Nöbetçi eczaneden ilaçları alıp, eve gittik. Bebek yolda uyumuştu. Ben sürekli teşekkür ediyordum. Gülay’da önemli değil diyordu. Yol boyunca bundan başka bir şey konuşmadık. Eve geldiğimizde saat akşam sekiz civarıydı. Bebeği arka koltuktan alıp, hafifçe kucakladım. Merdivenleri çıkıyorduk. Ben önde, Gülay arkada…

-Metin anahtarları ver, kapıyı ben açayım.

-Tatlım, paltomun sağ cebinde...

Anahtarları aldı ve yavaşça içeriye girdik. Bebeği yavaşça yatak odasına götürdüm. Güzelce üstünü örttüm ve gece düşmesin diye yatağın etrafına birkaç sandalye koydum. Mışıl mışıl uyuyordu. İçeri geldiğimde Gülay “gel bir sigara içelim” diyerek, balkonu gösterdi. Sigaramı aldım ve dışarı çıktık.

-Metin ne bu? Anlat bakayım şu olayı baştan.
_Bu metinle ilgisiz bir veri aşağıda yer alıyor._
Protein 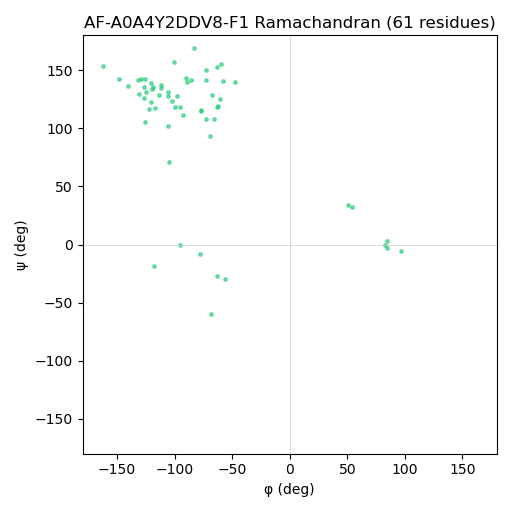AF-A0A4Y2DDV8-F1 (afdb_monomer)

pLDDT: mean 86.9, std 14.33, range [36.16, 97.5]

Organism: Araneus ventricosus (NCBI:txid182803)

Foldseek 3Di:
DDDLPDDDPDDQPDDDDHDDPDDPVPDDDQKDWDDDPNHTAKMAGPPDVVRIDGDDDPSDDDD

Nearest PDB structures (foldseek):
  2wh7-assembly1_A  TM=4.467E-01  e=9.166E+00  Streptococcus pyogenes

Mean predicted aligned error: 6.09 Å

Radius of gyration: 13.38 Å; Cα contacts (8 Å, |Δi|>4): 55; chains: 1; bounding box: 28×20×32 Å

Structure (mmCIF, N/CA/C/O backbone):
data_AF-A0A4Y2DDV8-F1
#
_entry.id   AF-A0A4Y2DDV8-F1
#
loop_
_atom_site.group_PDB
_atom_site.id
_atom_site.type_symbol
_atom_site.label_atom_id
_atom_site.label_alt_id
_atom_site.label_comp_id
_atom_site.label_asym_id
_atom_site.label_entity_id
_atom_site.label_seq_id
_atom_site.pdbx_PDB_ins_code
_atom_site.Cartn_x
_atom_site.Cartn_y
_atom_site.Cartn_z
_atom_site.occupancy
_atom_site.B_iso_or_equiv
_atom_site.auth_seq_id
_atom_site.auth_comp_id
_atom_site.auth_asym_id
_atom_site.auth_atom_id
_atom_site.pdbx_PDB_model_num
ATOM 1 N N . MET A 1 1 ? 5.560 -6.467 18.449 1.00 36.16 1 MET A N 1
ATOM 2 C CA . MET A 1 1 ? 6.985 -6.417 18.034 1.00 36.16 1 MET A CA 1
ATOM 3 C C . MET A 1 1 ? 7.031 -5.835 16.631 1.00 36.16 1 MET A C 1
ATOM 5 O O . MET A 1 1 ? 6.498 -6.469 15.735 1.00 36.16 1 MET A O 1
ATOM 9 N N . LYS A 1 2 ? 7.586 -4.630 16.446 1.00 51.62 2 LYS A N 1
ATOM 10 C CA . LYS A 1 2 ? 7.639 -3.953 15.138 1.00 51.62 2 LYS A CA 1
ATOM 11 C C . LYS A 1 2 ? 8.973 -4.303 14.468 1.00 51.62 2 LYS A C 1
ATOM 13 O O . LYS A 1 2 ? 10.019 -3.917 14.980 1.00 51.62 2 LYS A O 1
ATOM 18 N N . TYR A 1 3 ? 8.950 -5.070 13.379 1.00 52.00 3 TYR A N 1
ATOM 19 C CA . TYR A 1 3 ? 10.128 -5.315 12.543 1.00 52.00 3 TYR A CA 1
ATOM 20 C C . TYR A 1 3 ? 9.769 -5.075 11.078 1.00 52.00 3 TYR A C 1
ATOM 22 O O . TYR A 1 3 ? 8.772 -5.589 10.578 1.00 52.00 3 TYR A O 1
ATOM 30 N N . LEU A 1 4 ? 10.587 -4.282 10.386 1.00 50.66 4 LEU A N 1
ATOM 31 C CA . LEU A 1 4 ? 10.505 -4.155 8.938 1.00 50.66 4 LEU A CA 1
ATOM 32 C C . LEU A 1 4 ? 11.053 -5.459 8.349 1.00 50.66 4 LEU A C 1
ATOM 34 O O . LEU A 1 4 ? 12.251 -5.730 8.441 1.00 50.66 4 LEU A O 1
ATOM 38 N N . LYS A 1 5 ? 10.179 -6.301 7.796 1.00 53.25 5 LYS A N 1
ATOM 39 C CA . LYS A 1 5 ? 10.596 -7.507 7.080 1.00 53.25 5 LYS A CA 1
ATOM 40 C C . LYS A 1 5 ? 11.272 -7.071 5.780 1.00 53.25 5 LYS A C 1
ATOM 42 O O . LYS A 1 5 ? 10.599 -6.824 4.786 1.00 53.25 5 LYS A O 1
ATOM 47 N N . ILE A 1 6 ? 12.597 -6.935 5.807 1.00 56.88 6 ILE A N 1
ATOM 48 C CA . ILE A 1 6 ? 13.388 -6.670 4.603 1.00 56.88 6 ILE A CA 1
ATOM 49 C C . ILE A 1 6 ? 13.194 -7.880 3.676 1.00 56.88 6 ILE A C 1
ATOM 51 O O . ILE A 1 6 ? 13.476 -9.005 4.105 1.00 56.88 6 ILE A O 1
ATOM 55 N N . PRO A 1 7 ? 12.652 -7.705 2.458 1.00 61.91 7 PRO A N 1
ATOM 56 C CA . PRO A 1 7 ? 12.453 -8.828 1.557 1.00 61.91 7 PRO A CA 1
ATOM 57 C C . PRO A 1 7 ? 13.802 -9.450 1.181 1.00 61.91 7 PRO A C 1
ATOM 59 O O . PRO A 1 7 ? 14.839 -8.784 1.179 1.00 61.91 7 PRO A O 1
ATOM 62 N N . TYR A 1 8 ? 13.779 -10.745 0.858 1.00 67.25 8 TYR A N 1
ATOM 63 C CA . TYR A 1 8 ? 14.889 -11.396 0.166 1.00 67.25 8 TYR A CA 1
ATOM 64 C C . TYR A 1 8 ? 15.306 -10.532 -1.032 1.00 67.25 8 TY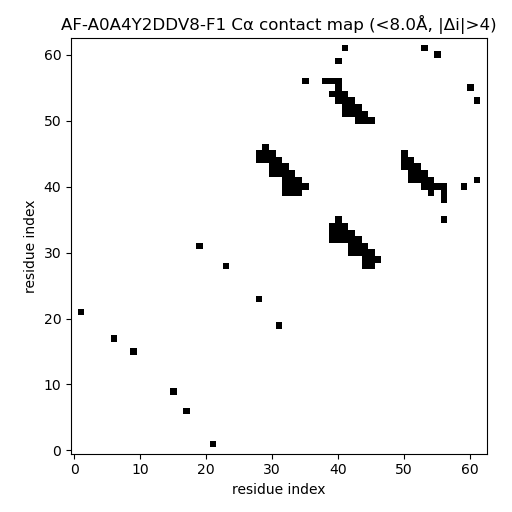R A C 1
ATOM 66 O O . TYR A 1 8 ? 14.450 -9.969 -1.711 1.00 67.25 8 TYR A O 1
ATOM 74 N N . ILE A 1 9 ? 16.608 -10.406 -1.291 1.00 68.56 9 ILE A N 1
ATOM 75 C CA . ILE A 1 9 ? 17.081 -9.728 -2.500 1.00 68.56 9 ILE A CA 1
ATOM 76 C C . ILE A 1 9 ? 16.633 -10.586 -3.682 1.00 68.56 9 ILE A C 1
ATOM 78 O O . ILE A 1 9 ? 17.151 -11.685 -3.885 1.00 68.56 9 ILE A O 1
ATOM 82 N N . TYR A 1 10 ? 15.643 -10.108 -4.426 1.00 71.69 10 TYR A N 1
ATOM 83 C CA . TYR A 1 10 ? 15.178 -10.774 -5.633 1.00 71.69 10 TYR A CA 1
ATOM 84 C C . TYR A 1 10 ? 16.028 -10.329 -6.827 1.00 71.69 10 TYR A C 1
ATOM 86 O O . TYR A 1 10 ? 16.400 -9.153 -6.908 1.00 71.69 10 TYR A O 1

-Ben Çanakkale’ye giderken, anneannemi ziyarete, yolda çok sis vardı ve ben orada öylece duran bir araba fark ettim. Neredeyse çarpıyordum. Son anda frene basıp, durabildim. Sinirlenmiştim! Kaza yapacaktım. İnip, arabaya doğru ilerledim. Kimse yoktu. Sadece arkada bir bebek ve onu orada öylece bırakamadım. Yanıma aldım. Aslında Jandarma’ya bırakacaktım. Çanakkale’ye gidene kadar kararım buydu. Anneanne’mi, görmek istedim önce. Onu ziyarete gittim. Bebekle tabii… Anneannem bebeği görünce, şaşırdı. Evlendiğimi falan düşündü. Ona da olayları anlattım. Bana “teslim et karakola, ailesini bulsunlar” veya “oğlum sen delirdin mi?” gibi şeyler demesini beklerken…
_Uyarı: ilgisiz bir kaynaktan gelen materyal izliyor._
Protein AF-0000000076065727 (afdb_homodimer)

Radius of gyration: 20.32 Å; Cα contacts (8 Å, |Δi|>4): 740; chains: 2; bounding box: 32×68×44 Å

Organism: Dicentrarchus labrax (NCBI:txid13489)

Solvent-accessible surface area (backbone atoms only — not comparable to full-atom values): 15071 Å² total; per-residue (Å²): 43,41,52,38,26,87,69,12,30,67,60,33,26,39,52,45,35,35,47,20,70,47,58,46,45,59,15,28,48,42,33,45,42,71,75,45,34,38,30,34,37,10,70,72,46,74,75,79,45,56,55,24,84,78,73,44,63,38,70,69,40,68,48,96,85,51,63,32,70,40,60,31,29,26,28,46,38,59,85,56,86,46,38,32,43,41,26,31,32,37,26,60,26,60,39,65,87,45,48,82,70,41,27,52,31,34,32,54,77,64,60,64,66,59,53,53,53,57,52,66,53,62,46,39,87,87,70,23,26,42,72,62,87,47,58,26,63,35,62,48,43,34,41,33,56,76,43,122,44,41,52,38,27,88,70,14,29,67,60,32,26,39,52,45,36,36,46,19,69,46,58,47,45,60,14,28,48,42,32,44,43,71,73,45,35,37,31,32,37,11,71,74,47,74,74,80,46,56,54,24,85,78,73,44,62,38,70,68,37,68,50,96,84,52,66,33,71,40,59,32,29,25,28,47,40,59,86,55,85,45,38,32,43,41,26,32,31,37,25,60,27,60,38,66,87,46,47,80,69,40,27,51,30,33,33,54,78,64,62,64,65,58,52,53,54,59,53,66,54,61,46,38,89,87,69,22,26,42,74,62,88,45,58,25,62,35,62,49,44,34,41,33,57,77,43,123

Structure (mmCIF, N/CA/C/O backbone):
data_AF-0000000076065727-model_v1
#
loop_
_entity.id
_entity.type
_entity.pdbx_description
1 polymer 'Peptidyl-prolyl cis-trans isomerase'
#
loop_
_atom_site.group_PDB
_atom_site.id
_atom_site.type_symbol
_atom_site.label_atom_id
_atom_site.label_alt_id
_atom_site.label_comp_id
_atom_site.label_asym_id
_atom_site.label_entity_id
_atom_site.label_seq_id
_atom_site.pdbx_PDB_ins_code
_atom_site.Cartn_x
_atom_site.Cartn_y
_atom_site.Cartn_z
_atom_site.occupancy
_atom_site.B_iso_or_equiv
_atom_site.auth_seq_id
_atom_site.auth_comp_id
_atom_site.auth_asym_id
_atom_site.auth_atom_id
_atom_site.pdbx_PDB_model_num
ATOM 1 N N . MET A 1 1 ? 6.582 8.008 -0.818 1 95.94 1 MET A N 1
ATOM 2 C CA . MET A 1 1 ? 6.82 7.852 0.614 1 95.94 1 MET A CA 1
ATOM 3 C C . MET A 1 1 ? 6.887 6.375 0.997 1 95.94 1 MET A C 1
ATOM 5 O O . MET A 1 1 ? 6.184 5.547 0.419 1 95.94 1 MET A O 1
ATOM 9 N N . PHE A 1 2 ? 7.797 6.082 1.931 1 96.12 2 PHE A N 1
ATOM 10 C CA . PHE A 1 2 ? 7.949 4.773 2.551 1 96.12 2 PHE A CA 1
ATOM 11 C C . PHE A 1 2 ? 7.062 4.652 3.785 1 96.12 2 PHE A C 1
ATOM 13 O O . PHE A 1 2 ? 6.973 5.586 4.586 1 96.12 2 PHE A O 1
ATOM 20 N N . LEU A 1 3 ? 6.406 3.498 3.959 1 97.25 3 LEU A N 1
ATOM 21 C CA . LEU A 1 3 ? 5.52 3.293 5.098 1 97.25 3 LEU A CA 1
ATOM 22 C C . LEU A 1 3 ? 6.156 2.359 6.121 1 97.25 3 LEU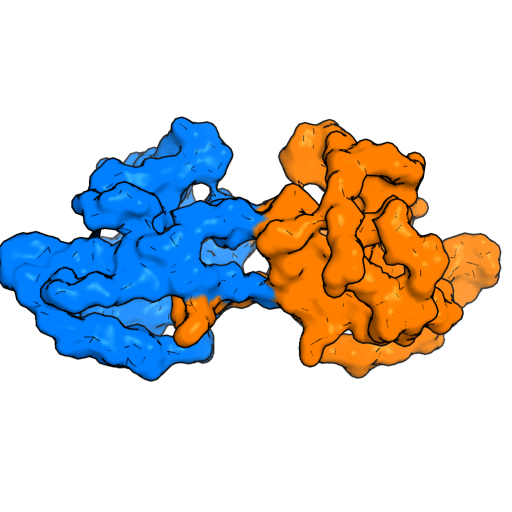 A C 1
ATOM 24 O O . LEU A 1 3 ? 6.777 1.359 5.758 1 97.25 3 LEU A O 1
ATOM 28 N N . PHE A 1 4 ? 5.977 2.723 7.395 1 96.75 4 PHE A N 1
ATOM 29 C CA . PHE A 1 4 ? 6.52 1.927 8.492 1 96.75 4 PHE A CA 1
ATOM 30 C C . PHE A 1 4 ? 5.488 0.918 8.984 1 96.75 4 PHE A C 1
ATOM 32 O O . PHE A 1 4 ? 5.039 0.992 10.133 1 96.75 4 PHE A O 1
ATOM 39 N N . CYS A 1 5 ? 5.254 -0.107 8.273 1 93.75 5 CYS A N 1
ATOM 40 C CA . CYS A 1 5 ? 4.156 -1.031 8.531 1 93.75 5 CYS A CA 1
ATOM 41 C C . CYS A 1 5 ? 4.453 -1.905 9.742 1 93.75 5 CYS A C 1
ATOM 43 O O . CYS A 1 5 ? 3.533 -2.359 10.43 1 93.75 5 CYS A O 1
ATOM 45 N N . GLU A 1 6 ? 5.723 -2.109 10.07 1 91.69 6 GLU A N 1
ATOM 46 C CA . GLU A 1 6 ? 6.066 -2.926 11.227 1 91.69 6 GLU A CA 1
ATOM 47 C C . GLU A 1 6 ? 5.836 -2.162 12.531 1 91.69 6 GLU A C 1
ATOM 49 O O . GLU A 1 6 ? 5.395 -2.74 13.523 1 91.69 6 GLU A O 1
ATOM 54 N N . ARG A 1 7 ? 6.027 -0.904 12.539 1 94.38 7 ARG A N 1
ATOM 55 C CA . ARG A 1 7 ? 5.992 -0.115 13.766 1 94.38 7 ARG A CA 1
ATOM 56 C C . ARG A 1 7 ? 4.621 0.52 13.969 1 94.38 7 ARG A C 1
ATOM 58 O O . ARG A 1 7 ? 4.195 0.746 15.102 1 94.38 7 ARG A O 1
ATOM 65 N N . SER A 1 8 ? 3.957 0.818 12.891 1 97.06 8 SER A N 1
ATOM 66 C CA . SER A 1 8 ? 2.621 1.405 12.945 1 97.06 8 SER A CA 1
ATOM 67 C C . SER A 1 8 ? 1.647 0.654 12.047 1 97.06 8 SER A C 1
ATOM 69 O O . SER A 1 8 ? 1.076 1.234 11.125 1 97.06 8 SER A O 1
ATOM 71 N N . PRO A 1 9 ? 1.41 -0.579 12.344 1 94.44 9 PRO A N 1
ATOM 72 C CA . PRO A 1 9 ? 0.658 -1.443 11.43 1 94.44 9 PRO A CA 1
ATOM 73 C C . PRO A 1 9 ? -0.774 -0.963 11.211 1 94.44 9 PRO A C 1
ATOM 75 O O . PRO A 1 9 ? -1.284 -1.03 10.086 1 94.44 9 PRO A O 1
ATOM 78 N N . LYS A 1 10 ? -1.435 -0.457 12.227 1 95.94 10 LYS A N 1
ATOM 79 C CA . LYS A 1 10 ? -2.824 -0.034 12.07 1 95.94 10 LYS A CA 1
ATOM 80 C C . LYS A 1 10 ? -2.922 1.232 11.227 1 95.94 10 LYS A C 1
ATOM 82 O O . LYS A 1 10 ? -3.807 1.351 10.375 1 95.94 10 LYS A O 1
ATOM 87 N N . SER A 1 11 ? -2.049 2.143 11.469 1 98 11 SER A N 1
ATOM 88 C CA . SER A 1 11 ? -2.023 3.373 10.688 1 98 11 SER A CA 1
ATOM 89 C C . SER A 1 11 ? -1.727 3.088 9.219 1 98 11 SER A C 1
ATOM 91 O O . SER A 1 11 ? -2.367 3.652 8.328 1 98 11 SER A O 1
ATOM 93 N N . CYS A 1 12 ? -0.779 2.211 9.008 1 97.25 12 CYS A N 1
ATOM 94 C CA . CYS A 1 12 ? -0.436 1.852 7.641 1 97.25 12 CYS A CA 1
ATOM 95 C C . CYS A 1 12 ? -1.592 1.127 6.961 1 97.25 12 CYS A C 1
ATOM 97 O O . CYS A 1 12 ? -1.91 1.406 5.805 1 97.25 12 CYS A O 1
ATOM 99 N N . GLU A 1 13 ? -2.201 0.188 7.676 1 94.19 13 GLU A N 1
ATOM 100 C CA . GLU A 1 13 ? -3.361 -0.513 7.129 1 94.19 13 GLU A CA 1
ATOM 101 C C . GLU A 1 13 ? -4.473 0.466 6.758 1 94.19 13 GLU A C 1
ATOM 103 O O . GLU A 1 13 ? -5.027 0.39 5.66 1 94.19 13 GLU A O 1
ATOM 108 N N . ASN A 1 14 ? -4.781 1.38 7.672 1 96.38 14 ASN A N 1
ATOM 109 C CA . ASN A 1 14 ? -5.785 2.414 7.445 1 96.38 14 ASN A CA 1
ATOM 110 C C . ASN A 1 14 ? -5.457 3.25 6.211 1 96.38 14 ASN A C 1
ATOM 112 O O . ASN A 1 14 ? -6.297 3.41 5.324 1 96.38 14 ASN A O 1
ATOM 116 N N . PHE A 1 15 ? -4.227 3.727 6.125 1 97.56 15 PHE A N 1
ATOM 117 C CA . PHE A 1 15 ? -3.787 4.594 5.039 1 97.56 15 PHE A CA 1
ATOM 118 C C . PHE A 1 15 ? -3.85 3.863 3.701 1 97.56 15 PHE A C 1
ATOM 120 O O . PHE A 1 15 ? -4.41 4.379 2.732 1 97.56 15 PHE A O 1
ATOM 127 N N . LEU A 1 16 ? -3.346 2.654 3.674 1 95.25 16 LEU A N 1
ATOM 128 C CA . LEU A 1 16 ? -3.252 1.895 2.432 1 95.25 16 LEU A CA 1
ATOM 129 C C . LEU A 1 16 ? -4.633 1.485 1.938 1 95.25 16 LEU A C 1
ATOM 131 O O . LEU A 1 16 ? -4.902 1.521 0.734 1 95.25 16 LEU A O 1
ATOM 135 N N . ALA A 1 17 ? -5.496 1.079 2.867 1 93.06 17 ALA A N 1
ATOM 136 C CA . ALA A 1 17 ? -6.855 0.711 2.477 1 93.06 17 ALA A CA 1
ATOM 137 C C . ALA A 1 17 ? -7.613 1.918 1.931 1 93.06 17 ALA A C 1
ATOM 139 O O . ALA A 1 17 ? -8.352 1.803 0.948 1 93.06 17 ALA A O 1
ATOM 140 N N . LEU A 1 18 ? -7.426 3.045 2.549 1 95.31 18 LEU A N 1
ATOM 141 C CA . LEU A 1 18 ? -8.062 4.266 2.064 1 95.31 18 LEU A CA 1
ATOM 142 C C . LEU A 1 18 ? -7.508 4.66 0.7 1 95.31 18 LEU A C 1
ATOM 144 O O . LEU A 1 18 ? -8.258 5.109 -0.172 1 95.31 18 LEU A O 1
ATOM 148 N N . CYS A 1 19 ? -6.215 4.543 0.496 1 94.25 19 CYS A N 1
ATOM 149 C CA . CYS A 1 19 ? -5.641 4.785 -0.823 1 94.25 19 CYS A CA 1
ATOM 150 C C . CYS A 1 19 ? -6.281 3.879 -1.869 1 94.25 19 CYS A C 1
ATOM 152 O O . CYS A 1 19 ? -6.66 4.34 -2.947 1 94.25 19 CYS A O 1
ATOM 154 N N . ALA A 1 20 ? -6.41 2.602 -1.515 1 90.94 20 ALA A N 1
ATOM 155 C CA . ALA A 1 20 ? -6.902 1.598 -2.453 1 90.94 20 ALA A CA 1
ATOM 156 C C . ALA A 1 20 ? -8.344 1.894 -2.869 1 90.94 20 ALA A C 1
ATOM 158 O O . ALA A 1 20 ? -8.742 1.591 -3.996 1 90.94 20 ALA A O 1
ATOM 159 N N . SER A 1 21 ? -9.031 2.535 -2.045 1 91.12 21 SER A N 1
ATOM 160 C CA . SER A 1 21 ? -10.438 2.824 -2.322 1 91.12 21 SER A CA 1
ATOM 161 C C . SER A 1 21 ? -10.594 4.176 -3.008 1 91.12 21 SER A C 1
ATOM 163 O O . SER A 1 21 ? -11.711 4.586 -3.326 1 91.12 21 SER A O 1
ATOM 165 N N . GLY A 1 22 ? -9.539 4.871 -3.133 1 93.38 22 GLY A N 1
ATOM 166 C CA . GLY A 1 22 ? -9.609 6.188 -3.754 1 93.38 22 GLY A CA 1
ATOM 167 C C . GLY A 1 22 ? -10.055 7.273 -2.797 1 93.38 22 GLY A C 1
ATOM 168 O O . GLY A 1 22 ? -10.406 8.375 -3.225 1 93.38 22 GLY A O 1
ATOM 169 N N . PHE A 1 23 ? -10.086 6.992 -1.552 1 94.75 23 PHE A N 1
ATOM 170 C CA . PHE A 1 23 ? -10.586 7.895 -0.52 1 94.75 23 PHE A CA 1
ATOM 171 C C . PHE A 1 23 ? -9.859 9.234 -0.569 1 94.75 23 PHE A C 1
ATOM 173 O O . PHE A 1 23 ? -10.469 10.281 -0.355 1 94.75 23 PHE A O 1
ATOM 180 N N . TYR A 1 24 ? -8.586 9.25 -0.856 1 96.94 24 TYR A N 1
ATOM 181 C CA . TYR A 1 24 ? -7.766 10.453 -0.754 1 96.94 24 TYR A CA 1
ATOM 182 C C . TYR A 1 24 ? -7.777 11.234 -2.062 1 96.94 24 TYR A C 1
ATOM 184 O O . TYR A 1 24 ? -7.273 12.359 -2.125 1 96.94 24 TYR A O 1
ATOM 192 N N . ASN A 1 25 ? -8.367 10.594 -3.111 1 95.56 25 ASN A N 1
ATOM 193 C CA . ASN A 1 25 ? -8.422 11.312 -4.383 1 95.56 25 ASN A CA 1
ATOM 194 C C . ASN A 1 25 ? -9.195 12.617 -4.258 1 95.56 25 ASN A C 1
ATOM 196 O O . ASN A 1 25 ? -10.352 12.625 -3.82 1 95.56 25 ASN A O 1
ATOM 200 N N . GLY A 1 26 ? -8.5 13.703 -4.543 1 96.62 26 GLY A N 1
ATOM 201 C CA . GLY A 1 26 ? -9.148 15 -4.535 1 96.62 26 GLY A CA 1
ATOM 202 C C . GLY A 1 26 ? -9.07 15.703 -3.191 1 96.62 26 GLY A C 1
ATOM 203 O O . GLY A 1 26 ? -9.484 16.859 -3.061 1 96.62 26 GLY A O 1
ATOM 204 N N . CYS A 1 27 ? -8.609 15.062 -2.227 1 97.81 27 CYS A N 1
ATOM 205 C CA . CYS A 1 27 ? -8.461 15.719 -0.934 1 97.81 27 CYS A CA 1
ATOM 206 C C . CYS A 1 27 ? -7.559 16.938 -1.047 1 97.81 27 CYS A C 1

Sesim kısıklaştı… Gözlerim çok hafif doldu. Biran dalmıştım ki… Gülay’ın sorusuyla kendime geldim.
-Ne dedi anneannen?

Kendimi tekrar konuya adapte ettim.
-Anneannem dedi ki… O… “Keşke senin bebeğin olsaydı” dedi. Bende onun bu dileğini yerine getirmeye karar verdim.

Gülay, şaşkınlıkla:
-Olum manyak mısın? Anneannenin lafıyla, el alemin bebeğini nasıl alır evine getirirsin? Hem anneannenin, onu kastetmediğini biliyorsun değil mi?

Başımı öne eğdim. Sigaramdan derin bir nefes aldım. Başımı gökyüzüne kaldırıp, bir nefeste soğuk havadan…
-Anneannemin son sözleriydi bunlar.

-Anlamadım. Nasıl? Ne demek o?

Gülay’ın birkaç soru cümlesini arda arda kurmasına rağmen, cevap tek ve çok sadeydi. Çokta üzücü…
-Anneannemi kaybettim. O öldü.

Gülay, yarım saniye kadar duraksadı...
-Nasıl yani? Ne diyorsun sen?

-Çanakkale’de toprağa verdik. Mekânı cennet olsun. Artık tamamen tek başınayım.

Gülay’ın bakışlarındaki yumuşaklığı çok iyi bilirim. O güzel içi gülen gözlerdeki merhamet ve duygu dolu o bakışları…

Elini yanağıma koydu… “Canım” dedi çok şefkatli bir ses tonuyla… 
Ben gülümserdim belki başka zaman olsa ama bu sefer sadece… Ağladım… 
Gülay’la sarıldık... 
Cenazede istediğim gibi ağlayamamıştım. Tutmuştum hep kendimi, güçlü görünmek için metanetli olmuştum. Şimdi çocuklar gibi hıçkıra hıçkıra, doya doya ağlıyordum. 
Ona sarılıp, dakikalarca ağladım. Bir süre sonra onunda ağladığını fark etmiştim.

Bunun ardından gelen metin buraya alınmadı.